*** Block opens ***
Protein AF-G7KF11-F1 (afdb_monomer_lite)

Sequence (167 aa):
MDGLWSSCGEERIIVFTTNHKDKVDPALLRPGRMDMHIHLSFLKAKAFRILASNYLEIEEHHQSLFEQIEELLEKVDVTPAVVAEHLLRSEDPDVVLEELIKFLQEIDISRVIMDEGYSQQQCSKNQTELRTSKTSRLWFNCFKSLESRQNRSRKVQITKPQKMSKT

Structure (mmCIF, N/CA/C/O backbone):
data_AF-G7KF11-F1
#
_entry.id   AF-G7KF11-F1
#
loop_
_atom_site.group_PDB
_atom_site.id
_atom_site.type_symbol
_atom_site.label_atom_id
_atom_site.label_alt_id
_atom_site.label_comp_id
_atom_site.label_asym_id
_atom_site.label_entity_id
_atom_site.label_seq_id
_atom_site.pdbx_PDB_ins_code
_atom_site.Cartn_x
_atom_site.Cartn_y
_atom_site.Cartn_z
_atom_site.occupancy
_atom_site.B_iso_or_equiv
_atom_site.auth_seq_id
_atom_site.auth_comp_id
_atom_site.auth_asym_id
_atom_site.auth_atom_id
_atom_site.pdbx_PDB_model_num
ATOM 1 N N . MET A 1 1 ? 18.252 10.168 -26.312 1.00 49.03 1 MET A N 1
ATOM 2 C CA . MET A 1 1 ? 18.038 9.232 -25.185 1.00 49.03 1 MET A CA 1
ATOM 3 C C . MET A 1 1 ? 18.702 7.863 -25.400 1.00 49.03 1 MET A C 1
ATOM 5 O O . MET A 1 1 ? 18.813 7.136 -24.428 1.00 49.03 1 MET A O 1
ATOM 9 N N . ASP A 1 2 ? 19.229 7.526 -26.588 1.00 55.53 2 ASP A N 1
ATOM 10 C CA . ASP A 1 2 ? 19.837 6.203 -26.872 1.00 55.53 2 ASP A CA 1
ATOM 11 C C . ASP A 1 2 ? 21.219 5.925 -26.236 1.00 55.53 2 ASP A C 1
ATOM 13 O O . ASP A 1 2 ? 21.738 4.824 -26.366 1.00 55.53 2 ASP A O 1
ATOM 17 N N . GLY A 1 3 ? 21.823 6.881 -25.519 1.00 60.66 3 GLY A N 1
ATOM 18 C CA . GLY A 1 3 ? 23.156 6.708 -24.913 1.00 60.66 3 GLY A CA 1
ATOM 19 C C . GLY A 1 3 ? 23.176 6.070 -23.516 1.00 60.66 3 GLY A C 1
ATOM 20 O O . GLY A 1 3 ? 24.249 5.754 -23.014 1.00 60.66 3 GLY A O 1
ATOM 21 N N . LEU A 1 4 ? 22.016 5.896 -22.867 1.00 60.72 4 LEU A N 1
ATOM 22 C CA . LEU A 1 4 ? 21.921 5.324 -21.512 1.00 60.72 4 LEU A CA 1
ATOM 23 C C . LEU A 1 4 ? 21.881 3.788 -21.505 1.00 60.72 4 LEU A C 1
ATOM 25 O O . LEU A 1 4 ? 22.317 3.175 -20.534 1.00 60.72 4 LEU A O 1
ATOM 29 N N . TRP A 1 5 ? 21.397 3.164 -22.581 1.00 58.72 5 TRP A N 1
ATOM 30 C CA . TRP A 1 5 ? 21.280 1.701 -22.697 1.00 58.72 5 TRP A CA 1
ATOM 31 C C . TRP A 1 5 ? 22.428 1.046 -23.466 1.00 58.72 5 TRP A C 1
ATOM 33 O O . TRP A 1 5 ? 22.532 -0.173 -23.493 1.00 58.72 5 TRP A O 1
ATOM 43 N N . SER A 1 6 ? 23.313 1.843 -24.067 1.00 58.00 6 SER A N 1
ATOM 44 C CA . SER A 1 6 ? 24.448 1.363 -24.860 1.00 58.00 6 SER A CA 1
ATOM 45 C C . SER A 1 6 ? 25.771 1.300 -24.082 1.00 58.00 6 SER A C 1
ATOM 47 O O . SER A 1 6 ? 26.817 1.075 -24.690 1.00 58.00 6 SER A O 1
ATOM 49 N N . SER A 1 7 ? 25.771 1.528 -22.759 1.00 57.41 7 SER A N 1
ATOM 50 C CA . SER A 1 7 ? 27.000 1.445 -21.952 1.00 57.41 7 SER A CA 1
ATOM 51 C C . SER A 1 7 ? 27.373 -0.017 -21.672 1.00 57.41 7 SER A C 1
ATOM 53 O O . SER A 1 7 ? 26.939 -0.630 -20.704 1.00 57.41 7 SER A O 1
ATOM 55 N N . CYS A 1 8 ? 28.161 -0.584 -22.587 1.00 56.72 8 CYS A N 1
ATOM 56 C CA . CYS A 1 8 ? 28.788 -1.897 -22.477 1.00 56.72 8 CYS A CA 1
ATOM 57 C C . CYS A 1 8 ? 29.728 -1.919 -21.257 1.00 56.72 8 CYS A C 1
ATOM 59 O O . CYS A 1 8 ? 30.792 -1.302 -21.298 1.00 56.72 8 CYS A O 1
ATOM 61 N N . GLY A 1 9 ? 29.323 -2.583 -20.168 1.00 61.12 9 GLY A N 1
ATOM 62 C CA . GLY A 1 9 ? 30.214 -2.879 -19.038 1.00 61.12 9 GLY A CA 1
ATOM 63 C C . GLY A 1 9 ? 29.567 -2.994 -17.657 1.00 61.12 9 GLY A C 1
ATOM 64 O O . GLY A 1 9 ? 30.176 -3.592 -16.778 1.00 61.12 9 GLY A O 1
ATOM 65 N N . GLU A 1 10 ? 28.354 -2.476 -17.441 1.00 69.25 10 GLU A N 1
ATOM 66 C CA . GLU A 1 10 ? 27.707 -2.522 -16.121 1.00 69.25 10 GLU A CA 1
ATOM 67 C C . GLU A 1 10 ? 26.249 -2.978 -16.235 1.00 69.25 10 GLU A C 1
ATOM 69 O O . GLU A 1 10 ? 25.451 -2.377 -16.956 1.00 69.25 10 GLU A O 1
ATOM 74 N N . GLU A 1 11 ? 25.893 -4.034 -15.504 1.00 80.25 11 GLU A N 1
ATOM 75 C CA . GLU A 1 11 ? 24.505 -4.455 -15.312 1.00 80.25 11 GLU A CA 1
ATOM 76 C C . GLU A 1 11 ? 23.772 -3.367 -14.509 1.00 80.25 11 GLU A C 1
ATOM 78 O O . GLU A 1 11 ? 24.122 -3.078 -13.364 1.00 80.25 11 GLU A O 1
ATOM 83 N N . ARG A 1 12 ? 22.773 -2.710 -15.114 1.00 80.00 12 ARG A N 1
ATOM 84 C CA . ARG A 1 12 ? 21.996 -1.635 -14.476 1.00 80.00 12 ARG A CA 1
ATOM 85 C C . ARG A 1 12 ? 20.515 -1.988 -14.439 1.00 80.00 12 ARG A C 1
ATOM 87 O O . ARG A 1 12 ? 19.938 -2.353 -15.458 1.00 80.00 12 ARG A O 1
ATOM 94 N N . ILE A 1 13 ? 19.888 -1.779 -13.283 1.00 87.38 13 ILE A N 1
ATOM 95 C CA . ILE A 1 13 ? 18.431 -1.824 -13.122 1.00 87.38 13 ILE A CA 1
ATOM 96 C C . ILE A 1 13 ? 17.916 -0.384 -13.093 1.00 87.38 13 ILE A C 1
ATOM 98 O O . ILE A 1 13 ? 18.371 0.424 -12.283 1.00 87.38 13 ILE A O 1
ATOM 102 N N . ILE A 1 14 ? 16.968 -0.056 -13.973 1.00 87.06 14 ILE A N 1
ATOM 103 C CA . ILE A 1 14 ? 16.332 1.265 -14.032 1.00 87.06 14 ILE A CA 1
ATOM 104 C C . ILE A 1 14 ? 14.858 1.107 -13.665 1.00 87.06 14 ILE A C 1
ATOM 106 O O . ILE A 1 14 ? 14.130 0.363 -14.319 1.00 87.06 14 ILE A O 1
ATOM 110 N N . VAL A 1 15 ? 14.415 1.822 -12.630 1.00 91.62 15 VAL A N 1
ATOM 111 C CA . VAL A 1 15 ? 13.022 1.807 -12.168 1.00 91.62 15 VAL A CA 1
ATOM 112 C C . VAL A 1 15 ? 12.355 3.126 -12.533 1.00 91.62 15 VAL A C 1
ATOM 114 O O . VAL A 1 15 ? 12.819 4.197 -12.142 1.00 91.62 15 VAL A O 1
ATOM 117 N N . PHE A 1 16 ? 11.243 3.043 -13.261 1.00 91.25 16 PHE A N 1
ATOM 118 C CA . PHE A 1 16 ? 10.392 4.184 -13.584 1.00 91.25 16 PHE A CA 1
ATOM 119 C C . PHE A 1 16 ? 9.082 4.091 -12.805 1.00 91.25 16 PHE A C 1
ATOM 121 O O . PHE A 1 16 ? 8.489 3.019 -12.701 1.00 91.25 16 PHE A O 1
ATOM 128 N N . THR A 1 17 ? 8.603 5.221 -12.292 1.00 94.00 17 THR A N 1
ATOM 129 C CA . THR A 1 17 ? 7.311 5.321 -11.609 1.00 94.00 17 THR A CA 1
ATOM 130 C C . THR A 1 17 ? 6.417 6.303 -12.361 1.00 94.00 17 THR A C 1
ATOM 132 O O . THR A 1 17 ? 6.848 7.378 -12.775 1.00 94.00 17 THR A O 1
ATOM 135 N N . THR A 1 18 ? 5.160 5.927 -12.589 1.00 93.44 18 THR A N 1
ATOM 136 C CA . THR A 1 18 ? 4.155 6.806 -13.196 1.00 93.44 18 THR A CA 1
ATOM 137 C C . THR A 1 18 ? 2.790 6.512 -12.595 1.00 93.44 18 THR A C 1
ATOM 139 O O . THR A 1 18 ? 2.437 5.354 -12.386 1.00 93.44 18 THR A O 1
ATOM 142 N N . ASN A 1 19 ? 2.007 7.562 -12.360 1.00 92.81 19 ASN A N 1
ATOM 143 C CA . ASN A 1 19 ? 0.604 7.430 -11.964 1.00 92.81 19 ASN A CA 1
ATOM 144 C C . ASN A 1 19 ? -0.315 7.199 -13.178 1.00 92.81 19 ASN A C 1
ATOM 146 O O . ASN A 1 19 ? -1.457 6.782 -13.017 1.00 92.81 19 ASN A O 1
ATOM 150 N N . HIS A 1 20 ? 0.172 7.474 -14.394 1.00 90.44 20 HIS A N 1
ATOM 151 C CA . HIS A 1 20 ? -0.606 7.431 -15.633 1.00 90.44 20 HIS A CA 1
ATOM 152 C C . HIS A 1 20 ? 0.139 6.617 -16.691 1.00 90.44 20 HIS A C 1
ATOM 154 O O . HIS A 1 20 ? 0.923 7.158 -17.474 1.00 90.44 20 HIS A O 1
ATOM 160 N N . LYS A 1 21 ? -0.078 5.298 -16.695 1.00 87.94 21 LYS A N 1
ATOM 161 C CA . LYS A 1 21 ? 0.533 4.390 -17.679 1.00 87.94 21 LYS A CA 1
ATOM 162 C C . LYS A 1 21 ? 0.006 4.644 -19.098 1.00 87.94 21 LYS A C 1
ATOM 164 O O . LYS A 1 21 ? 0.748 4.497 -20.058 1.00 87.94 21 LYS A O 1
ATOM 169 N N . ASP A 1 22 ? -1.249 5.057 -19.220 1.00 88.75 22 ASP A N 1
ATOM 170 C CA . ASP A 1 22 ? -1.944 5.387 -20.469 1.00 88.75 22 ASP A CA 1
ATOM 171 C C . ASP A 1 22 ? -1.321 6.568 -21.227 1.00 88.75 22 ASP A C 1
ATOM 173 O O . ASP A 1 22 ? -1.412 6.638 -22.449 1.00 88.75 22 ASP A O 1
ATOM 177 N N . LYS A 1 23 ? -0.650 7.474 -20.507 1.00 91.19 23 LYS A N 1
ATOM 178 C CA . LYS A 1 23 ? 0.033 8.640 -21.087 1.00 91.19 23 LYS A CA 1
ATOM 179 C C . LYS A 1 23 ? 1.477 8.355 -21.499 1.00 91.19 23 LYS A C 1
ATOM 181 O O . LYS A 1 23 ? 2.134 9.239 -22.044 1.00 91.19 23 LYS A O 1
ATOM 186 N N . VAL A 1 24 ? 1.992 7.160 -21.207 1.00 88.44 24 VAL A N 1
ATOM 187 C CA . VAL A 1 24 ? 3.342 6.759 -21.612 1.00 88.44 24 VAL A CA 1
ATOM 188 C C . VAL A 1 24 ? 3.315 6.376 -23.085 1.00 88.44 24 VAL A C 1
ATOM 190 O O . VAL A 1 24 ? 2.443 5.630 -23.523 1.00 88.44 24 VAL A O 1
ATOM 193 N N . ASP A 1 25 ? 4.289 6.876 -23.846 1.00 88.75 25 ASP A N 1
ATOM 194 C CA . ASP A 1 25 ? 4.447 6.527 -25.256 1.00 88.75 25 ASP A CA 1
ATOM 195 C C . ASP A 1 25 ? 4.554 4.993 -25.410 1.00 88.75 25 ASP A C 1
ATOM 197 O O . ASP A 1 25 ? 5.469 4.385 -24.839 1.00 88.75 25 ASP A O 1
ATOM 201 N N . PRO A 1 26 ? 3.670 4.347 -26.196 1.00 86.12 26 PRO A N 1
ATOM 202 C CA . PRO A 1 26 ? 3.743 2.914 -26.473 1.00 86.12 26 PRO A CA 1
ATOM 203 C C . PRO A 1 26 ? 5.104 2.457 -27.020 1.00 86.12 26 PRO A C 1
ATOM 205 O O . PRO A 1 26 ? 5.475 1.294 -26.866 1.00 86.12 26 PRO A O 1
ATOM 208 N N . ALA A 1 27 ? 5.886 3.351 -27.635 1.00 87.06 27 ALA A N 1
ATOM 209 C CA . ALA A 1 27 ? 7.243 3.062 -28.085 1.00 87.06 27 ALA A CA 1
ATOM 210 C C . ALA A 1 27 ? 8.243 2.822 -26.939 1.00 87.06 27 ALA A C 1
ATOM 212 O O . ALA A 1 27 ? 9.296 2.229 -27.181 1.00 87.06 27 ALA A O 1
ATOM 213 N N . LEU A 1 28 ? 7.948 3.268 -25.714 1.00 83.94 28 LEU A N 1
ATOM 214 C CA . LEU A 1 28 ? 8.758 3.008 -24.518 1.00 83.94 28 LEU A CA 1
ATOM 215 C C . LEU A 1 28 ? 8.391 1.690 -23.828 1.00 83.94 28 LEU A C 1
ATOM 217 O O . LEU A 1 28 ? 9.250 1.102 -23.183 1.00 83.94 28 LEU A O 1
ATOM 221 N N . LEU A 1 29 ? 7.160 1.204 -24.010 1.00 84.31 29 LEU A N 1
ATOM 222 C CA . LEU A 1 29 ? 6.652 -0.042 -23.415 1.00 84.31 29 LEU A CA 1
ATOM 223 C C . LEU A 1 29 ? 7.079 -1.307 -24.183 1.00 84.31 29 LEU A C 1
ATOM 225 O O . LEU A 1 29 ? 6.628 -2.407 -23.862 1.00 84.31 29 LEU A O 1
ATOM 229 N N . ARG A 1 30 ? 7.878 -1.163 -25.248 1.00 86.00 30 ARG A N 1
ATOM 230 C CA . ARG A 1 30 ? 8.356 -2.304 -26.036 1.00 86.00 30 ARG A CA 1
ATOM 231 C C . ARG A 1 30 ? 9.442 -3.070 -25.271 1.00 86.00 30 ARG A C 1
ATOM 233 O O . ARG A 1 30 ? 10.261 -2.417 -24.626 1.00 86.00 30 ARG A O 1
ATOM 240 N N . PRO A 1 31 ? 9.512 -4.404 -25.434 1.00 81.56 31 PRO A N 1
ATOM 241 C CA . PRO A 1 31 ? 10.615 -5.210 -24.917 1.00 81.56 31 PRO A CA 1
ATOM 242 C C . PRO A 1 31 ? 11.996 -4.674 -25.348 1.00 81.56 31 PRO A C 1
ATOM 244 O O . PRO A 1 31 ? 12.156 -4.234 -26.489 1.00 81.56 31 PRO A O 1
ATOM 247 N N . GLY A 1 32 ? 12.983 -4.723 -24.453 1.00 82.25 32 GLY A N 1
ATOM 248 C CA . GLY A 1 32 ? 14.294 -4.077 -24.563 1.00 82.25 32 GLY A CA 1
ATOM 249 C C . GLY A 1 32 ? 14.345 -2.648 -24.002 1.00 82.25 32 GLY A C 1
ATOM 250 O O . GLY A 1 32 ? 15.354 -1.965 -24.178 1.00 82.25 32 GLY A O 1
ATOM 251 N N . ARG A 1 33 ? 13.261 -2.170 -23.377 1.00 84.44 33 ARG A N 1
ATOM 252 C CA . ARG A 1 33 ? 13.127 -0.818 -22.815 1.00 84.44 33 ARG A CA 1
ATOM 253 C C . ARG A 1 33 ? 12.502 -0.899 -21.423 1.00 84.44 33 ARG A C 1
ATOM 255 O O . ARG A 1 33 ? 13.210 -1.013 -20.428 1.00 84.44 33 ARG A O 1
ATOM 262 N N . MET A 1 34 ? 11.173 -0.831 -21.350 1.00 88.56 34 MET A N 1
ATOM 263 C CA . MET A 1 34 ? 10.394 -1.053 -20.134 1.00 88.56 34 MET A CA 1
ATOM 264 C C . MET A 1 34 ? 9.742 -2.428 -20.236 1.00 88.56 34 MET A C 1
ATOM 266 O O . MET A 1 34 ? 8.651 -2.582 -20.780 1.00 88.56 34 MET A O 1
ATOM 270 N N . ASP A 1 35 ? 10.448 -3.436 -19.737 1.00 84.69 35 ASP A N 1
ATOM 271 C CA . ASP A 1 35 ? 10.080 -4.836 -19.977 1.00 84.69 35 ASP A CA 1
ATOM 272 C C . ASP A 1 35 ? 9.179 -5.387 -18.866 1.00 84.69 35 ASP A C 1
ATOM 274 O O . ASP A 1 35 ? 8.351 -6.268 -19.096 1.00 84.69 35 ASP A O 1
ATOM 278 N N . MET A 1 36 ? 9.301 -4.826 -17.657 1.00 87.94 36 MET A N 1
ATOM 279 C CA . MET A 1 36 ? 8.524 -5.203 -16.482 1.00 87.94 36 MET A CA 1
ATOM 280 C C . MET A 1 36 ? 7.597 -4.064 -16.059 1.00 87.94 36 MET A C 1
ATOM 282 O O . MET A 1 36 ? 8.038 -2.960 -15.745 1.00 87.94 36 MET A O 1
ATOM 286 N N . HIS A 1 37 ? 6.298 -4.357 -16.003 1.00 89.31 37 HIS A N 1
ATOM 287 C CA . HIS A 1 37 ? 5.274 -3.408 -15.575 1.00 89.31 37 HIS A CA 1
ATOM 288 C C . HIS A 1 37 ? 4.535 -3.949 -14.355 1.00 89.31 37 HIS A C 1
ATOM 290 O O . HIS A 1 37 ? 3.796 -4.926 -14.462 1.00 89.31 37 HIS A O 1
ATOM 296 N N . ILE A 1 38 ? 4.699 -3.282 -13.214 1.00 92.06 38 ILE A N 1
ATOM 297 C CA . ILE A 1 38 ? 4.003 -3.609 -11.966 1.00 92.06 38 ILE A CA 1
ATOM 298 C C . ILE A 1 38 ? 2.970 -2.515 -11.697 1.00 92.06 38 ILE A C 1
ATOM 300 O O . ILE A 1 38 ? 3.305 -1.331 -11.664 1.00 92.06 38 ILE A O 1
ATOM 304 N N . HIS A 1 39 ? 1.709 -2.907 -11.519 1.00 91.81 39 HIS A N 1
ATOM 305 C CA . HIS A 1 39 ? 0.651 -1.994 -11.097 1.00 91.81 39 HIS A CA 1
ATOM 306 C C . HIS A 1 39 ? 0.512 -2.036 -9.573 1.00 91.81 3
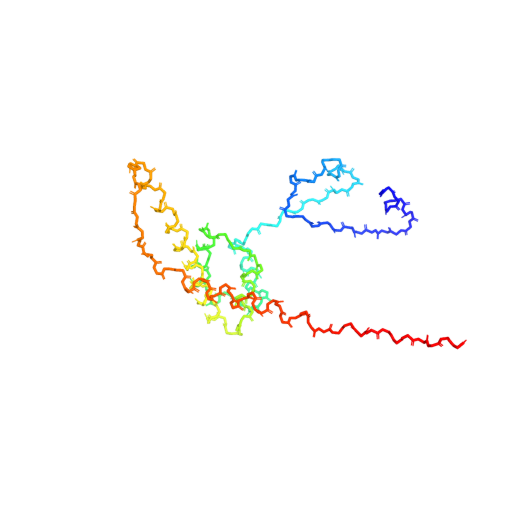9 HIS A C 1
ATOM 308 O O . HIS A 1 39 ? 0.227 -3.089 -9.008 1.00 91.81 39 HIS A O 1
ATOM 314 N N . LEU A 1 40 ? 0.712 -0.892 -8.917 1.00 91.38 40 LEU A N 1
ATOM 315 C CA . LEU A 1 40 ? 0.522 -0.742 -7.475 1.00 91.38 40 LEU A CA 1
ATOM 316 C C . LEU A 1 40 ? -0.917 -0.289 -7.206 1.00 91.38 40 LEU A C 1
ATOM 318 O O . LEU A 1 40 ? -1.255 0.871 -7.438 1.00 91.38 40 LEU A O 1
ATOM 322 N N . SER A 1 41 ? -1.760 -1.220 -6.762 1.00 91.81 41 SER A N 1
ATOM 323 C CA . SER A 1 41 ? -3.178 -0.981 -6.484 1.00 91.81 41 SER A CA 1
ATOM 324 C C . SER A 1 41 ? -3.434 -0.491 -5.052 1.00 91.81 41 SER A C 1
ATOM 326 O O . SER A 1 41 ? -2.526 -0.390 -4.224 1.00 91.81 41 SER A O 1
*** Block closes ***
### Problem statement
Only the lines between the one with "ATOM 280 C C" and the one with "ATOM 316 C C", those two included, get copied from the material above. Keep it exact and free of pictures.

### Result
ATOM 280 C C . MET A 1 36 ? 7.597 -4.064 -16.059 1.00 87.94 36 MET A C 1
ATOM 282 O O . MET A 1 36 ? 8.038 -2.960 -15.745 1.00 87.94 36 MET A O 1
ATOM 286 N N . HIS A 1 37 ? 6.298 -4.357 -16.003 1.00 89.31 37 HIS A N 1
ATOM 287 C CA . HIS A 1 37 ? 5.274 -3.408 -15.575 1.00 89.31 37 HIS A CA 1
ATOM 288 C C . HIS A 1 37 ? 4.535 -3.949 -14.355 1.00 89.31 37 HIS A C 1
ATOM 290 O O . HIS A 1 37 ? 3.796 -4.926 -14.462 1.00 89.31 37 HIS A O 1
ATOM 296 N N . ILE A 1 38 ? 4.699 -3.282 -13.214 1.00 92.06 38 ILE A N 1
ATOM 297 C CA . ILE A 1 38 ? 4.003 -3.609 -11.966 1.00 92.06 38 ILE A CA 1
ATOM 298 C C . ILE A 1 38 ? 2.970 -2.515 -11.697 1.00 92.06 38 ILE A C 1
ATOM 300 O O . ILE A 1 38 ? 3.305 -1.331 -11.664 1.00 92.06 38 ILE A O 1
ATOM 304 N N . HIS A 1 39 ? 1.709 -2.907 -11.519 1.00 91.81 39 HIS A N 1
ATOM 305 C CA . HIS A 1 39 ? 0.651 -1.994 -11.097 1.00 91.81 39 HIS A CA 1
ATOM 306 C C . HIS A 1 39 ? 0.512 -2.036 -9.573 1.00 91.81 3
9 HIS A C 1
ATOM 308 O O . HIS A 1 39 ? 0.227 -3.089 -9.008 1.00 91.81 39 HIS A O 1
ATOM 314 N N . LEU A 1 40 ? 0.712 -0.892 -8.917 1.00 91.38 40 LEU A N 1
ATOM 315 C CA . LEU A 1 40 ? 0.522 -0.742 -7.475 1.00 91.38 40 LEU A CA 1
ATOM 316 C C . LEU A 1 40 ? -0.917 -0.289 -7.206 1.00 91.38 40 LEU A C 1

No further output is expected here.